For the fainthearted . . .

An evocation of people

Mrs Holman's Cottage

Edwin Smith’s Evocations of Place evokes characters long dead.

Mrs Holman, owner of the cottage in which Smith took a photograph of the fireplace in 1936 is a lady whose place tells much about its owner.

Mrs Holman lived in the little Somerset town of Crewkerne, a town that would have been a bustling and prosperous place, for there was enough work for the foundry that made the fine range that sits in her hearth.

Mrs Holman is a lady with a sense of the value of things rather than the price of things. A pair of horsemen sit either side of her mantlepiece, the rider to the right is headless, but what matters is that such heirlooms are preserved and passed on. It would have been alien to people of Mrs Holman’s generation to have gone to someone and asked, “How much is it worth?” Value was something far greater than price.

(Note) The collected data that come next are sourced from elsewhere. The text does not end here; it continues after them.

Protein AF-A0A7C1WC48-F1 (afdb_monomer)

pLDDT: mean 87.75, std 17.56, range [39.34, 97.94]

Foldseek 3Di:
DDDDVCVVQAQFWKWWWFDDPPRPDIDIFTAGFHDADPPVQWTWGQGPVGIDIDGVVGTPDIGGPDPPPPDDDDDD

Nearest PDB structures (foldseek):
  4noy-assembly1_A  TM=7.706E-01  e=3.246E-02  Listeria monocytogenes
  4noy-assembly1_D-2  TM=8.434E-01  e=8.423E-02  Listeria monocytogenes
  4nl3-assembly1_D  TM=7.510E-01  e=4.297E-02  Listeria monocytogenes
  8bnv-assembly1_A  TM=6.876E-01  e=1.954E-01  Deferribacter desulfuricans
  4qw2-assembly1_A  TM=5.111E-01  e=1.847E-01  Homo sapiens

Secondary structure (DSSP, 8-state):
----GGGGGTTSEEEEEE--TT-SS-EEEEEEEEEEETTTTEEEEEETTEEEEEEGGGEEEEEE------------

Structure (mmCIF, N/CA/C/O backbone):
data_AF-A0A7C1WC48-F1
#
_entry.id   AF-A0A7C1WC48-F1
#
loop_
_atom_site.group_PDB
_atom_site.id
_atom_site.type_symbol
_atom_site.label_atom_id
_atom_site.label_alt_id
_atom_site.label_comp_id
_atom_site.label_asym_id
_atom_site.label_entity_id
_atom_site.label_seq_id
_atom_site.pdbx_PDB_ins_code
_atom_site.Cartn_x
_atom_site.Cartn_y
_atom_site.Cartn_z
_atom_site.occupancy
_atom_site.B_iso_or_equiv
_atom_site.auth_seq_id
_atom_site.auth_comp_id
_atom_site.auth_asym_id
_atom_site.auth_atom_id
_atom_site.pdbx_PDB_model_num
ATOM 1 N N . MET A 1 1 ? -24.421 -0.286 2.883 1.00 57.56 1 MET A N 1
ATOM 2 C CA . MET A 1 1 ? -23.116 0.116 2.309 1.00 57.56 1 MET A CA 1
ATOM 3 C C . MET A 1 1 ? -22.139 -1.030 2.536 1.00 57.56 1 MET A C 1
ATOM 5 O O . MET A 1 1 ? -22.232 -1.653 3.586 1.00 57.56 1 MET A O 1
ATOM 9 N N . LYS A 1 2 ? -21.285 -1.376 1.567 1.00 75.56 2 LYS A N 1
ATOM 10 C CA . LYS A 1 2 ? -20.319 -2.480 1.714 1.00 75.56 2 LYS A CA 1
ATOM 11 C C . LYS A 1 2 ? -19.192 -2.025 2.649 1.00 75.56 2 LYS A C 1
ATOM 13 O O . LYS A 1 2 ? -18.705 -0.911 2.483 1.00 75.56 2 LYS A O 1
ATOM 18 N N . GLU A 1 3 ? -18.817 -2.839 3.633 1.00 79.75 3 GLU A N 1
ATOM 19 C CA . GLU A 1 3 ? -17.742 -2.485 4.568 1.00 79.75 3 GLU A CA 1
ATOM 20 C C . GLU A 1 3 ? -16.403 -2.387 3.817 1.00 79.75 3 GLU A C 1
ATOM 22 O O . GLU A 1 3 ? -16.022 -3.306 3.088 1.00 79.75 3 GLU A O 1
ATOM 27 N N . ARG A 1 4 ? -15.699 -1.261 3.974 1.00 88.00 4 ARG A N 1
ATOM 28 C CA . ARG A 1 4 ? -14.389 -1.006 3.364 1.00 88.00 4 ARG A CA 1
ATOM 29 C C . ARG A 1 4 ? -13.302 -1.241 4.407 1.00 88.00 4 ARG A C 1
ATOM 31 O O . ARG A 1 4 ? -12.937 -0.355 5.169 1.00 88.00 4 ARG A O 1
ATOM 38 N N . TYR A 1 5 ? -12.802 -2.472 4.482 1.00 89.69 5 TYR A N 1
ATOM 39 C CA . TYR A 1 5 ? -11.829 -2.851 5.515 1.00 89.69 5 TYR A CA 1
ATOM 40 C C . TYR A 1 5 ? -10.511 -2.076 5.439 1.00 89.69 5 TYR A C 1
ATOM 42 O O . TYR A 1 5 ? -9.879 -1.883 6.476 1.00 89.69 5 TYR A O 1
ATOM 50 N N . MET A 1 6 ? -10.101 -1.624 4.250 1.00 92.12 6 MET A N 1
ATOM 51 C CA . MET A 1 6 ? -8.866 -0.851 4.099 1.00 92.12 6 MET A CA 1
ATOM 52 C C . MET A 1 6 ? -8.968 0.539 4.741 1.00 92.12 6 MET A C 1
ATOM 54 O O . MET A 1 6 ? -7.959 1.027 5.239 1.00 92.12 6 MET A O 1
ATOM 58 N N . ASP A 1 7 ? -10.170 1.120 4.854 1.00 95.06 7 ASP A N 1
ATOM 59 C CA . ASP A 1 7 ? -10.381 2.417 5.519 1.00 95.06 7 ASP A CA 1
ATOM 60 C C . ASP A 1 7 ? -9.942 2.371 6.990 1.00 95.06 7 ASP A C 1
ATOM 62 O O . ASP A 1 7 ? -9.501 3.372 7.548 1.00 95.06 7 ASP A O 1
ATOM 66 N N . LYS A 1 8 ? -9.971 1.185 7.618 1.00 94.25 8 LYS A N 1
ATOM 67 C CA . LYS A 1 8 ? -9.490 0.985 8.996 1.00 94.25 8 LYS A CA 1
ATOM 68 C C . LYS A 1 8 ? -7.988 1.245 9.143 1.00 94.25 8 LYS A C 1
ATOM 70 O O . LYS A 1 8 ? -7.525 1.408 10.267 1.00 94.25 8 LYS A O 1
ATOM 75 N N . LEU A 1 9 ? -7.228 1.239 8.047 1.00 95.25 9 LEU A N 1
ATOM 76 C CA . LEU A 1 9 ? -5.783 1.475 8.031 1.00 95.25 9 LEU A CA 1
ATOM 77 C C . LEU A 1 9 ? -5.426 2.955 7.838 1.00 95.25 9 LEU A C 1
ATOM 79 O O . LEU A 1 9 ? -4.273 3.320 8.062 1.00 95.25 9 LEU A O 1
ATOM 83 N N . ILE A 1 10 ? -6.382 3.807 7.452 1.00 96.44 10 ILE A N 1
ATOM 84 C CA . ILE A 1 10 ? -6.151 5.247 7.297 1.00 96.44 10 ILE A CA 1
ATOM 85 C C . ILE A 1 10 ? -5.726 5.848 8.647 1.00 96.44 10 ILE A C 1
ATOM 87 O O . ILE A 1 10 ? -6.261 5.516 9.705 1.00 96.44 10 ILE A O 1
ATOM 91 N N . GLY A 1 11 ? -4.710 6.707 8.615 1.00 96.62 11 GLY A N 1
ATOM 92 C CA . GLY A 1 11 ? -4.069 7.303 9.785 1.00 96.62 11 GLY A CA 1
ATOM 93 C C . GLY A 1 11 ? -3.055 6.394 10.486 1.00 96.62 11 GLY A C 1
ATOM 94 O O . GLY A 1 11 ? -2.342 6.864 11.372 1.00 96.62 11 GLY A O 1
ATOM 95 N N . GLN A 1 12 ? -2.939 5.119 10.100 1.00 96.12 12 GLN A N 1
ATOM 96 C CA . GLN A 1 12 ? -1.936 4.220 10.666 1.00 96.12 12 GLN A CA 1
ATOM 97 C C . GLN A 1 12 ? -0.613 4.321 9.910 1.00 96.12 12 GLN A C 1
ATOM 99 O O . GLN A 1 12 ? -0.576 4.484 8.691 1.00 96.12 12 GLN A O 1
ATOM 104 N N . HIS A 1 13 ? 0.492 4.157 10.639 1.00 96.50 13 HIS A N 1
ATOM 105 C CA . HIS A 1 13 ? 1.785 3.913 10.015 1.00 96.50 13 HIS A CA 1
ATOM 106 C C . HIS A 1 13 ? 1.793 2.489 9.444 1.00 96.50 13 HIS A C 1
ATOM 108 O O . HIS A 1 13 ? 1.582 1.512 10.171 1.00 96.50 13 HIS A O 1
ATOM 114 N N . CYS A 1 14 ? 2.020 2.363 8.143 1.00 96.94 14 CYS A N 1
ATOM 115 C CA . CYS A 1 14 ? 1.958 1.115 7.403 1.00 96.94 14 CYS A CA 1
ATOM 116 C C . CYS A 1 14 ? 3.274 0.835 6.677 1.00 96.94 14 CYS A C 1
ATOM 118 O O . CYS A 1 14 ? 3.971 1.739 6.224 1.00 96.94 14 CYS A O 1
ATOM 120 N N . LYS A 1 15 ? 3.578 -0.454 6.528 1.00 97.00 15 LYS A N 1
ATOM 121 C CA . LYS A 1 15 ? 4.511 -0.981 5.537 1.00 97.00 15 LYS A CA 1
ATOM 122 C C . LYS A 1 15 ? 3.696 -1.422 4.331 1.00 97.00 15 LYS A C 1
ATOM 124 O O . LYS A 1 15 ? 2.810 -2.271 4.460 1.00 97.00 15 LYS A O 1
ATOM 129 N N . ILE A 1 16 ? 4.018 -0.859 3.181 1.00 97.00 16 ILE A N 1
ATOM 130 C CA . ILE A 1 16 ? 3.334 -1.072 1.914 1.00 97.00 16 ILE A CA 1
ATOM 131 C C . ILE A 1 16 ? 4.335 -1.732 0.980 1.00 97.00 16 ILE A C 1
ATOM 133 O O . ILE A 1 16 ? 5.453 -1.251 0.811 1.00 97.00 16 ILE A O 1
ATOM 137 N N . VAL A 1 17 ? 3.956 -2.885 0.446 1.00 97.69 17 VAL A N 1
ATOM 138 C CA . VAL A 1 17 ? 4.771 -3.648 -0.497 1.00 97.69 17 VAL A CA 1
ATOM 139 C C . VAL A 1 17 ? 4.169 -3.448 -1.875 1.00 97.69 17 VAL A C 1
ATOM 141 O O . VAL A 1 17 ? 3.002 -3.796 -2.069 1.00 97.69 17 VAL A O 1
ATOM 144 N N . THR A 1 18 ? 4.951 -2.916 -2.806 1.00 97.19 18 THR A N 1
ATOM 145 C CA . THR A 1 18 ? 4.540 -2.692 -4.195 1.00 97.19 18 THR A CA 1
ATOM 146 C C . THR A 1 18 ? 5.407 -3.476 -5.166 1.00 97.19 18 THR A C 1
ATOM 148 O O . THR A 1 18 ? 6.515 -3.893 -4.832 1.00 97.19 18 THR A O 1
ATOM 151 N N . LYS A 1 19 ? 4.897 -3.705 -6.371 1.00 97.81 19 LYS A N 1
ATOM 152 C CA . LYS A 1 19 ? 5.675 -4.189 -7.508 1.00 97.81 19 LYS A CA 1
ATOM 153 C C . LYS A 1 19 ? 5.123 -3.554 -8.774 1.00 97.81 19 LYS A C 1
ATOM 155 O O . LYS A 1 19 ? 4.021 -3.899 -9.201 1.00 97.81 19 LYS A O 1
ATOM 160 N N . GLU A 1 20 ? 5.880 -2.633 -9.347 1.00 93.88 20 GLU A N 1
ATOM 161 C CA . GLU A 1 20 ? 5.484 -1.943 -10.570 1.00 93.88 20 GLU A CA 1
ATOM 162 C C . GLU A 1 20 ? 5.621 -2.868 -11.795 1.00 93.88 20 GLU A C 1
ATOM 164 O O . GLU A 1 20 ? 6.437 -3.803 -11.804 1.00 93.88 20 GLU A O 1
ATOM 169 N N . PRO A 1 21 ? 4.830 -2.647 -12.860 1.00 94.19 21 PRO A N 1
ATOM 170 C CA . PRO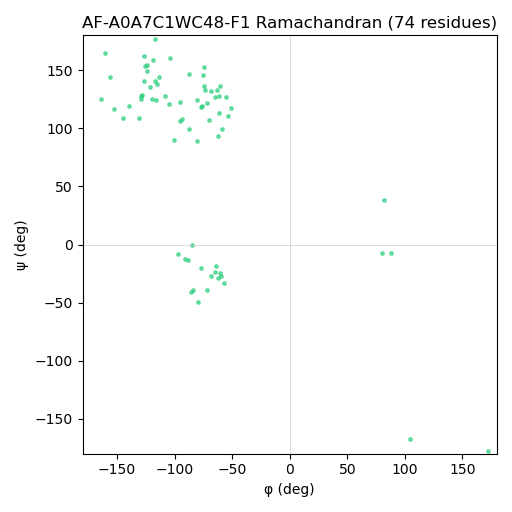 A 1 21 ? 4.975 -3.385 -14.107 1.00 94.19 21 PRO A CA 1
ATOM 171 C C . PRO A 1 21 ? 6.402 -3.287 -14.659 1.00 94.19 21 PRO A C 1
ATOM 173 O O . PRO A 1 21 ? 6.943 -2.203 -14.850 1.00 94.19 21 PRO A O 1
ATOM 176 N N . GLY A 1 22 ? 7.007 -4.440 -14.942 1.00 95.44 22 GLY A N 1
ATOM 177 C CA . GLY A 1 22 ? 8.385 -4.518 -15.434 1.00 95.44 22 GLY A CA 1
ATOM 178 C C . GLY A 1 22 ? 9.452 -4.585 -14.339 1.00 95.44 22 GLY A C 1
ATOM 179 O O . GLY A 1 22 ? 10.607 -4.859 -14.659 1.00 95.44 22 GLY A O 1
ATOM 180 N N . GLU A 1 23 ? 9.097 -4.426 -13.059 1.00 94.00 23 GLU A N 1
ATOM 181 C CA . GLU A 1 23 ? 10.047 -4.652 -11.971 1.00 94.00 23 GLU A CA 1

Mrs Holman’s family are central to her life. Sitting at her fireside each evening, she would have looked at the framed photographs lined up amongst the china, who was living and who was dead? We don’t know. In the 1930s, before the development of antibiotics, many lives were very short.

Mrs Holman is traditional in her politics. This is safe Tory territory and her mirror reflects a picture of the king. He was probably the old king by the time the photograph was taken, the young Edward VIII having acceded, for King George died in January and there is no fire in the hearth to suggest that the picture was taken so early in the year.

Mrs Holman is fastidious about timekeeping, the clock that sits on the mantlepiece is a big brass alarm clock. it shows just after quarter past two. Mr Smith probably arrived at two o’clock to take his photographs and Mrs Holman would have been waiting for the knock at the door.

Evocations of Place was a Christmas present. At £35 it was probably more than I would have thought of spending on a book, but Mrs Holman has been in my thoughts since yesterday – so much evoked in a single photograph which the Royal Institute of British Architects prosaically catalogues online under “Fireplaces”.